Before I post the PHP code itself, here are the Wiki Principles in use:

  • Automatic link generation – Wikis should automatically create new links/pages from text (internal links, not external links, which can be entered as-is), and the mechanism for doing this is two-fold:
    • Any text that is camel-cased — such as ThisTextLinksHere — automatically becomes a link to a page of the same name in the wiki.
    • Any text that is surrounded by single square brackets — such as [Cyberpunk] — also becomes a link to a page in the wiki.
  • When you click that link, you’ll be taken to that page in the wiki, and if it doesn’t exist yet, it will be created when you click “Edit” and save it.
  • Content editable by all – Technically, anyone who can access the wiki in their browser can click “Edit” and edit the content.

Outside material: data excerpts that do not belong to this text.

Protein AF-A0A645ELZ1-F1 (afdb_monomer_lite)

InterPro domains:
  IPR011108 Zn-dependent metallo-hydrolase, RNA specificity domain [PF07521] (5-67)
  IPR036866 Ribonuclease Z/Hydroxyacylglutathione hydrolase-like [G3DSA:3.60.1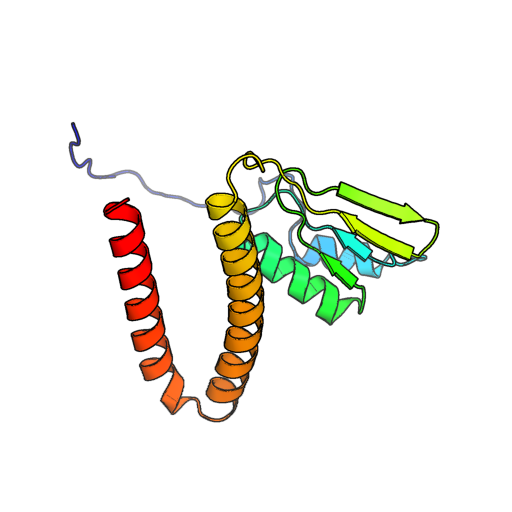5.10] (22-57)
  IPR036866 Ribonuclease Z/Hydroxyacylglutathione hydrolase-like [SSF56281] (1-76)

pLDDT: mean 82.86, std 10.62, range [45.72, 94.5]

Organism: NCBI:txid1076179

Secondary structure (DSSP, 8-state):
--PPP---S-----TT---SPPHHHHHHHHHT-SS--SEEE--SS-HHHHHHHHHHHHHHH--EEE-PPTT-EEEEETTEEEEE---TTTTT-HHHHHHHHHHHHHHHHHHHHHHHHHHHHHH-GGGHHHHHHHHHHHHHHHHHHHH--

Foldseek 3Di:
DDDDDDPPDDDDDDPDPDPDDDLVRVLVVQVPDPDHQQEAAQEDDPPVVSVVSQVVCCVSVVHHYHHADVQWDWDDDPNDIDIRHDPVPPPPDPVVVVVVVVVVVVVVVVVVVVVVLVVVCVVPVVCVVVVVVVVVVVVVVVVVVVVVD

Structure (mmCIF, N/CA/C/O backbone):
data_AF-A0A645ELZ1-F1
#
_entry.id   AF-A0A645ELZ1-F1
#
loop_
_atom_site.group_PDB
_atom_site.id
_atom_site.type_symbol
_atom_site.label_atom_id
_atom_site.label_alt_id
_atom_site.label_comp_id
_atom_site.label_asym_id
_atom_site.label_entity_id
_atom_site.label_seq_id
_atom_site.pdbx_PDB_ins_code
_atom_site.Cartn_x
_atom_site.Cartn_y
_atom_site.Cartn_z
_atom_site.occupancy
_atom_site.B_iso_or_equiv
_atom_site.auth_seq_id
_atom_site.auth_comp_id
_atom_site.auth_asym_id
_atom_site.auth_atom_id
_atom_site.pdbx_PDB_model_num
ATOM 1 N N . MET A 1 1 ? -20.049 23.768 17.389 1.00 48.16 1 MET A N 1
ATOM 2 C CA . MET A 1 1 ? -20.876 23.289 16.262 1.00 48.16 1 MET A CA 1
ATOM 3 C C . MET A 1 1 ? -20.787 21.778 16.237 1.00 48.16 1 MET A C 1
ATOM 5 O O . MET A 1 1 ? -19.687 21.269 16.392 1.00 48.16 1 MET A O 1
ATOM 9 N N . GLY A 1 2 ? -21.921 21.096 16.109 1.00 67.88 2 GLY A N 1
ATOM 10 C CA . GLY A 1 2 ? -22.012 19.637 16.129 1.00 67.88 2 GLY A CA 1
ATOM 11 C C . GLY A 1 2 ? -23.337 19.221 16.753 1.00 67.88 2 GLY A C 1
ATOM 12 O O . GLY A 1 2 ? -23.448 19.188 17.972 1.00 67.88 2 GLY A O 1
ATOM 13 N N . GLU A 1 3 ? -24.345 18.991 15.917 1.00 79.06 3 GLU A N 1
ATOM 14 C CA . GLU A 1 3 ? -25.616 18.387 16.319 1.00 79.06 3 GLU A CA 1
ATOM 15 C C . GLU A 1 3 ? -25.609 16.932 15.844 1.00 79.06 3 GLU A C 1
ATOM 17 O O . GLU A 1 3 ? -25.231 16.650 14.704 1.00 79.06 3 GLU A O 1
ATOM 22 N N . GLU A 1 4 ? -25.979 16.001 16.720 1.00 80.62 4 GLU A N 1
ATOM 23 C CA . GLU A 1 4 ? -26.086 14.590 16.360 1.00 80.62 4 GLU A CA 1
ATOM 24 C C . GLU A 1 4 ? -27.372 14.353 15.562 1.00 80.62 4 GLU A C 1
ATOM 26 O O . GLU A 1 4 ? -28.479 14.568 16.054 1.00 80.62 4 GLU A O 1
ATOM 31 N N . ILE A 1 5 ? -27.233 13.892 14.317 1.00 88.69 5 ILE A N 1
ATOM 32 C CA . ILE A 1 5 ? -28.369 13.622 13.432 1.00 88.69 5 ILE A CA 1
ATOM 33 C C . ILE A 1 5 ? -28.638 12.119 13.374 1.00 88.69 5 ILE A C 1
ATOM 35 O O . ILE A 1 5 ? -27.775 11.320 13.011 1.00 88.69 5 ILE A O 1
ATOM 39 N N . VAL A 1 6 ? -29.880 11.730 13.668 1.00 88.69 6 VAL A N 1
ATOM 40 C CA . VAL A 1 6 ? -30.333 10.338 13.562 1.00 88.69 6 VAL A CA 1
ATOM 41 C C . VAL A 1 6 ? -30.623 9.984 12.102 1.00 88.69 6 VAL A C 1
ATOM 43 O O . VAL A 1 6 ? -31.571 10.495 11.499 1.00 88.69 6 VAL A O 1
ATOM 46 N N . VAL A 1 7 ? -29.849 9.054 11.539 1.00 89.75 7 VAL A N 1
ATOM 47 C CA . VAL A 1 7 ? -30.060 8.539 10.178 1.00 89.75 7 VAL A CA 1
ATOM 48 C C . VAL A 1 7 ? -31.240 7.561 10.169 1.00 89.75 7 VAL A C 1
ATOM 50 O O . VAL A 1 7 ? -31.110 6.404 10.555 1.00 89.75 7 VAL A O 1
ATOM 53 N N . LYS A 1 8 ? -32.412 8.025 9.715 1.00 92.62 8 LYS A N 1
ATOM 54 C CA . LYS A 1 8 ? -33.627 7.195 9.540 1.00 92.62 8 LYS A CA 1
ATOM 55 C C . LYS A 1 8 ? -33.726 6.526 8.161 1.00 92.62 8 LYS A C 1
ATOM 57 O O . LYS A 1 8 ? -34.666 5.776 7.909 1.00 92.62 8 LYS A O 1
ATOM 62 N N . ALA A 1 9 ? -32.803 6.836 7.252 1.00 93.44 9 ALA A N 1
ATOM 63 C CA . ALA A 1 9 ? -32.789 6.290 5.900 1.00 93.44 9 ALA A CA 1
ATOM 64 C C . ALA A 1 9 ? -32.243 4.855 5.875 1.00 93.44 9 ALA A C 1
ATOM 66 O O . ALA A 1 9 ? -31.388 4.483 6.679 1.00 93.44 9 ALA A O 1
ATOM 67 N N . LYS A 1 10 ? -32.702 4.055 4.907 1.00 88.25 10 LYS A N 1
ATOM 68 C CA . LYS A 1 10 ? -32.150 2.721 4.655 1.00 88.25 10 LYS A CA 1
ATOM 69 C C . LYS A 1 10 ? -30.810 2.865 3.931 1.00 88.25 10 LYS A C 1
ATOM 71 O O . LYS A 1 10 ? -30.779 3.276 2.776 1.00 88.25 10 LYS A O 1
ATOM 76 N N . ILE A 1 11 ? -29.717 2.500 4.595 1.00 89.44 11 ILE A N 1
ATOM 77 C CA . ILE A 1 11 ? -28.385 2.470 3.983 1.00 89.44 11 ILE A CA 1
ATOM 78 C C . ILE A 1 11 ? -28.274 1.186 3.159 1.00 89.44 11 ILE A C 1
ATOM 80 O O . ILE A 1 11 ? -28.518 0.091 3.668 1.00 89.44 11 ILE A O 1
ATOM 84 N N . GLN A 1 12 ? -27.966 1.312 1.873 1.00 87.75 12 GLN A N 1
ATOM 85 C CA . GLN A 1 12 ? -27.726 0.185 0.975 1.00 87.75 12 GLN A CA 1
ATOM 86 C C . GLN A 1 12 ? -26.345 0.365 0.354 1.00 87.75 12 GLN A C 1
ATOM 88 O O . GLN A 1 12 ? -26.009 1.458 -0.095 1.00 87.75 12 GLN A O 1
ATOM 93 N N . TYR A 1 13 ? -25.561 -0.706 0.346 1.00 79.81 13 TYR A N 1
ATOM 94 C CA . TYR A 1 13 ? -24.279 -0.762 -0.338 1.00 79.81 13 TYR A CA 1
ATOM 95 C C . TYR A 1 13 ? -24.469 -1.562 -1.623 1.00 79.81 13 TYR A C 1
ATOM 97 O O . TYR A 1 13 ? -25.068 -2.638 -1.596 1.00 79.81 13 TYR A O 1
ATOM 105 N N . MET A 1 14 ? -24.025 -1.007 -2.745 1.00 76.56 14 MET A N 1
ATOM 106 C CA . MET A 1 14 ? -24.098 -1.660 -4.047 1.00 76.56 14 MET A CA 1
ATOM 107 C C . MET A 1 14 ? -22.676 -1.928 -4.523 1.00 76.56 14 MET A C 1
ATOM 109 O O . MET A 1 14 ? -21.946 -0.997 -4.858 1.00 76.56 14 MET A O 1
ATOM 113 N N . GLU A 1 15 ? -22.291 -3.198 -4.542 1.00 64.44 15 GLU A N 1
ATOM 114 C CA . GLU A 1 15 ? -21.025 -3.643 -5.123 1.00 64.44 15 GLU A CA 1
ATOM 115 C C . GLU A 1 15 ? -21.101 -3.579 -6.660 1.00 64.44 15 GLU A C 1
ATOM 117 O O . GLU A 1 15 ? -22.152 -3.849 -7.245 1.00 64.44 15 GLU A O 1
ATOM 122 N N . GLY A 1 16 ? -20.000 -3.207 -7.323 1.00 60.72 16 GLY A N 1
ATOM 123 C CA . GLY A 1 16 ? -19.863 -3.351 -8.782 1.00 60.72 16 GLY A CA 1
ATOM 124 C C . GLY A 1 16 ? -20.142 -2.123 -9.661 1.00 60.72 16 GLY A C 1
ATOM 125 O O . GLY A 1 16 ? -20.181 -2.266 -10.879 1.00 60.72 16 GLY A O 1
ATOM 126 N N . PHE A 1 17 ? -20.304 -0.918 -9.098 1.00 64.56 17 PHE A N 1
ATOM 127 C CA . PHE A 1 17 ? -20.355 0.337 -9.886 1.00 64.56 17 PHE A CA 1
ATOM 128 C C . PHE A 1 17 ? -19.033 1.117 -9.913 1.00 64.56 17 PHE A C 1
ATOM 130 O O . PHE A 1 17 ? -18.926 2.132 -10.602 1.00 64.56 17 PHE A O 1
ATOM 137 N N . SER A 1 18 ? -18.020 0.665 -9.171 1.00 66.00 18 SER A N 1
ATOM 138 C CA . SER A 1 18 ? -16.678 1.234 -9.271 1.00 66.00 18 SER A CA 1
ATOM 139 C C . SER A 1 18 ? -16.065 0.800 -10.601 1.00 66.00 18 SER A C 1
ATOM 141 O O . SER A 1 18 ? -15.990 -0.388 -10.886 1.00 66.00 18 SER A O 1
ATOM 143 N N . ALA A 1 19 ? -15.610 1.749 -11.419 1.00 73.62 19 ALA A N 1
ATOM 144 C CA . ALA A 1 19 ? -14.889 1.456 -12.661 1.00 73.62 19 ALA A CA 1
ATOM 145 C C . ALA A 1 19 ? -13.437 0.981 -12.420 1.00 73.62 19 ALA A C 1
ATOM 147 O O . ALA A 1 19 ? -12.657 0.871 -13.365 1.00 73.62 19 ALA A O 1
ATOM 148 N N . HIS A 1 20 ? -13.058 0.746 -11.161 1.00 81.75 20 HIS A N 1
ATOM 149 C CA . HIS A 1 20 ? -11.743 0.244 -10.783 1.00 81.75 20 HIS A CA 1
ATOM 150 C C . HIS A 1 20 ? -11.750 -1.281 -10.782 1.00 81.75 20 HIS A C 1
ATOM 152 O O . HIS A 1 20 ? -12.718 -1.896 -10.344 1.00 81.75 20 HIS A O 1
ATOM 158 N N . ALA A 1 21 ? -10.656 -1.872 -11.257 1.00 81.00 21 ALA A N 1
ATOM 159 C CA . ALA A 1 21 ? -10.458 -3.305 -11.155 1.00 81.00 21 ALA A CA 1
ATOM 160 C C . ALA A 1 21 ? -10.322 -3.711 -9.684 1.00 81.00 21 ALA A C 1
ATOM 162 O O . ALA A 1 21 ? -9.588 -3.078 -8.921 1.00 81.00 21 ALA A O 1
ATOM 163 N N . ASP A 1 22 ? -10.991 -4.796 -9.315 1.00 84.94 22 ASP A N 1
ATOM 164 C CA . ASP A 1 22 ? -10.815 -5.406 -8.008 1.00 84.94 22 ASP A CA 1
ATOM 165 C C . ASP A 1 22 ? -9.435 -6.065 -7.906 1.00 84.94 22 ASP A C 1
ATOM 167 O O . ASP A 1 22 ? -8.786 -6.416 -8.896 1.00 84.94 22 ASP A O 1
ATOM 171 N N . LYS A 1 23 ? -9.000 -6.291 -6.668 1.00 86.50 23 LYS A N 1
ATOM 172 C CA . LYS A 1 23 ? -7.718 -6.915 -6.325 1.00 86.50 23 LYS A CA 1
ATOM 173 C C . LYS A 1 23 ? -7.434 -8.193 -7.127 1.00 86.50 23 LYS A C 1
ATOM 175 O O . LYS A 1 23 ? -6.359 -8.338 -7.710 1.00 86.50 23 LYS A O 1
ATOM 180 N N . ASP A 1 24 ? -8.411 -9.096 -7.191 1.00 87.88 24 ASP A N 1
ATOM 181 C CA . ASP A 1 24 ? -8.264 -10.382 -7.878 1.00 87.88 24 ASP A CA 1
ATOM 182 C C . ASP A 1 24 ? -8.163 -10.205 -9.399 1.00 87.88 24 ASP A C 1
ATOM 184 O O . ASP A 1 24 ? -7.354 -10.875 -10.041 1.00 87.88 24 ASP A O 1
ATOM 188 N N . GLN A 1 25 ? -8.898 -9.241 -9.964 1.00 89.38 25 GLN A N 1
ATOM 189 C CA . GLN A 1 25 ? -8.829 -8.902 -11.388 1.00 89.38 25 GLN A CA 1
ATOM 190 C C . GLN A 1 25 ? -7.457 -8.327 -11.755 1.00 89.38 25 GLN A C 1
ATOM 192 O O . GLN A 1 25 ? -6.883 -8.694 -12.780 1.00 89.38 25 GLN A O 1
ATOM 197 N N . MET A 1 26 ? -6.893 -7.462 -10.904 1.00 89.38 26 MET A N 1
ATOM 198 C CA . MET A 1 26 ? -5.539 -6.943 -11.102 1.00 89.38 26 MET A CA 1
ATOM 199 C C . MET A 1 26 ? -4.499 -8.069 -11.047 1.00 89.38 26 MET A C 1
ATOM 201 O O . MET A 1 26 ? -3.642 -8.161 -11.926 1.00 89.38 26 MET A O 1
ATOM 205 N N . LEU A 1 27 ? -4.579 -8.963 -10.054 1.00 88.81 27 LEU A N 1
ATOM 206 C CA . LEU A 1 27 ? -3.660 -10.102 -9.941 1.00 88.81 27 LEU A CA 1
ATOM 207 C C . LEU A 1 27 ? -3.753 -11.049 -11.142 1.00 88.81 27 LEU A C 1
ATOM 209 O O . LEU A 1 27 ? -2.723 -11.513 -11.634 1.00 88.81 27 LEU A O 1
ATOM 213 N N . GLU A 1 28 ? -4.963 -11.340 -11.617 1.00 90.50 28 GLU A N 1
ATOM 214 C CA . GLU A 1 28 ? -5.180 -12.156 -12.811 1.00 90.50 28 GLU A CA 1
ATOM 215 C C . GLU A 1 28 ? -4.568 -11.499 -14.051 1.00 90.50 28 GLU A C 1
ATOM 217 O O . GLU A 1 28 ? -3.818 -12.146 -14.788 1.00 90.50 28 GLU A O 1
ATOM 222 N N . TRP A 1 29 ? -4.791 -10.196 -14.225 1.00 90.12 29 TRP A N 1
ATOM 223 C CA . TRP A 1 29 ? -4.215 -9.435 -15.326 1.00 90.12 29 TRP A CA 1
ATOM 224 C C . TRP A 1 29 ? -2.683 -9.492 -15.331 1.00 90.12 29 TRP A C 1
ATOM 226 O O . TRP A 1 29 ? -2.073 -9.777 -16.362 1.00 90.12 29 TRP A O 1
ATOM 236 N N . PHE A 1 30 ? -2.043 -9.318 -14.172 1.00 88.62 30 PHE A N 1
ATOM 237 C CA . PHE A 1 30 ? -0.586 -9.413 -14.067 1.00 88.62 30 PHE A CA 1
ATOM 238 C C . PHE A 1 30 ? -0.054 -10.829 -14.304 1.00 88.62 30 PHE A C 1
ATOM 240 O O . PHE A 1 30 ? 1.019 -10.993 -14.889 1.00 88.62 30 PHE A O 1
ATOM 247 N N . ARG A 1 31 ? -0.787 -11.868 -13.883 1.00 86.50 31 ARG A N 1
ATOM 248 C CA . ARG A 1 31 ? -0.414 -13.268 -14.152 1.00 86.50 31 ARG A CA 1
ATOM 249 C C . ARG A 1 31 ? -0.438 -13.597 -15.643 1.00 86.50 31 ARG A C 1
ATOM 251 O O . ARG A 1 31 ? 0.370 -14.421 -16.068 1.00 86.50 31 ARG A O 1
ATOM 258 N N . ALA A 1 32 ? -1.325 -12.959 -16.405 1.00 90.81 32 ALA A N 1
ATOM 259 C CA . ALA A 1 32 ? -1.479 -13.167 -17.841 1.00 90.81 32 ALA A CA 1
ATOM 260 C C . ALA A 1 32 ? -0.416 -12.449 -18.698 1.00 90.81 32 ALA A C 1
ATOM 262 O O . ALA A 1 32 ? -0.337 -12.693 -19.902 1.00 90.81 32 ALA A O 1
ATOM 263 N N . MET A 1 33 ? 0.415 -11.577 -18.115 1.00 90.12 33 MET A N 1
ATOM 264 C CA . MET A 1 33 ? 1.468 -10.881 -18.860 1.00 90.12 33 MET A CA 1
ATOM 265 C C . MET A 1 33 ? 2.584 -11.843 -19.293 1.00 90.12 33 MET A C 1
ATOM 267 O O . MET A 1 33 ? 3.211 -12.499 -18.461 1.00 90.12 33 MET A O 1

Nothing fancy here, just a straight <textarea> and “Save” button.
  • Easy text input – Here’s the rub and the main difference from my original BittyWiki code, which required HTML input. “Easy text input” means no need for HTML coding and entering content using wiki syntax markup, in my case based on these text formatting rules:
    • Blank lines become new paragraphs, otherwise single line breaks are ignored.
    • Four or more hyphens (----) inserts a horizontal line.
    • Headers are created by wrapping text in equals signs matching the heading level. I only implemented <h2> and <h3>, so wrapping in “==” and “===“. We could of course implement all 1 through 6.
    • Lists, both unordered and ordered, are created by starting a new line with either an asterisk (*) for unordered or pound/hash sign (#) for ordered; to create nested lists, use two or more starting characters (**).
    • Indent a new line with one or more spaces at the beginning to use a monospace font (the <pre> tag in HTML).
    • Wrap text in two single quotes for italics (''), and three single quotes for bold ('''). If you use five single quotes to wrap ('''''), you’ll get both for extra emphasis.
    • However, use six single quotes ('''''') to separate or prevent camel-cased text from automatically becoming a link, e.g. “Bitty''''''Wiki“.
    • Insert external links: Precede any URL with one of “http:“, “https:“, “ftp:“, “gopher:“, “mailto:“, or “news:” to have those automatically be converted into active links that will open in a new window.
    • URLs ending with .gif, .jpg, .jpeg, or .png are converted to inline images.
    • This one’s a bit esoteric, but text that start with “ISBN:” followed by an ISBN number are converted to Amazon links (and of course my Amazon Associate ID is added!).
    • Text wrapped in two colons (::) gets converted to a <blockquote> (this is my own addition).
  • Back links – Any wiki page that links to the current page are linked back to at the bottom of the page (“What links here”).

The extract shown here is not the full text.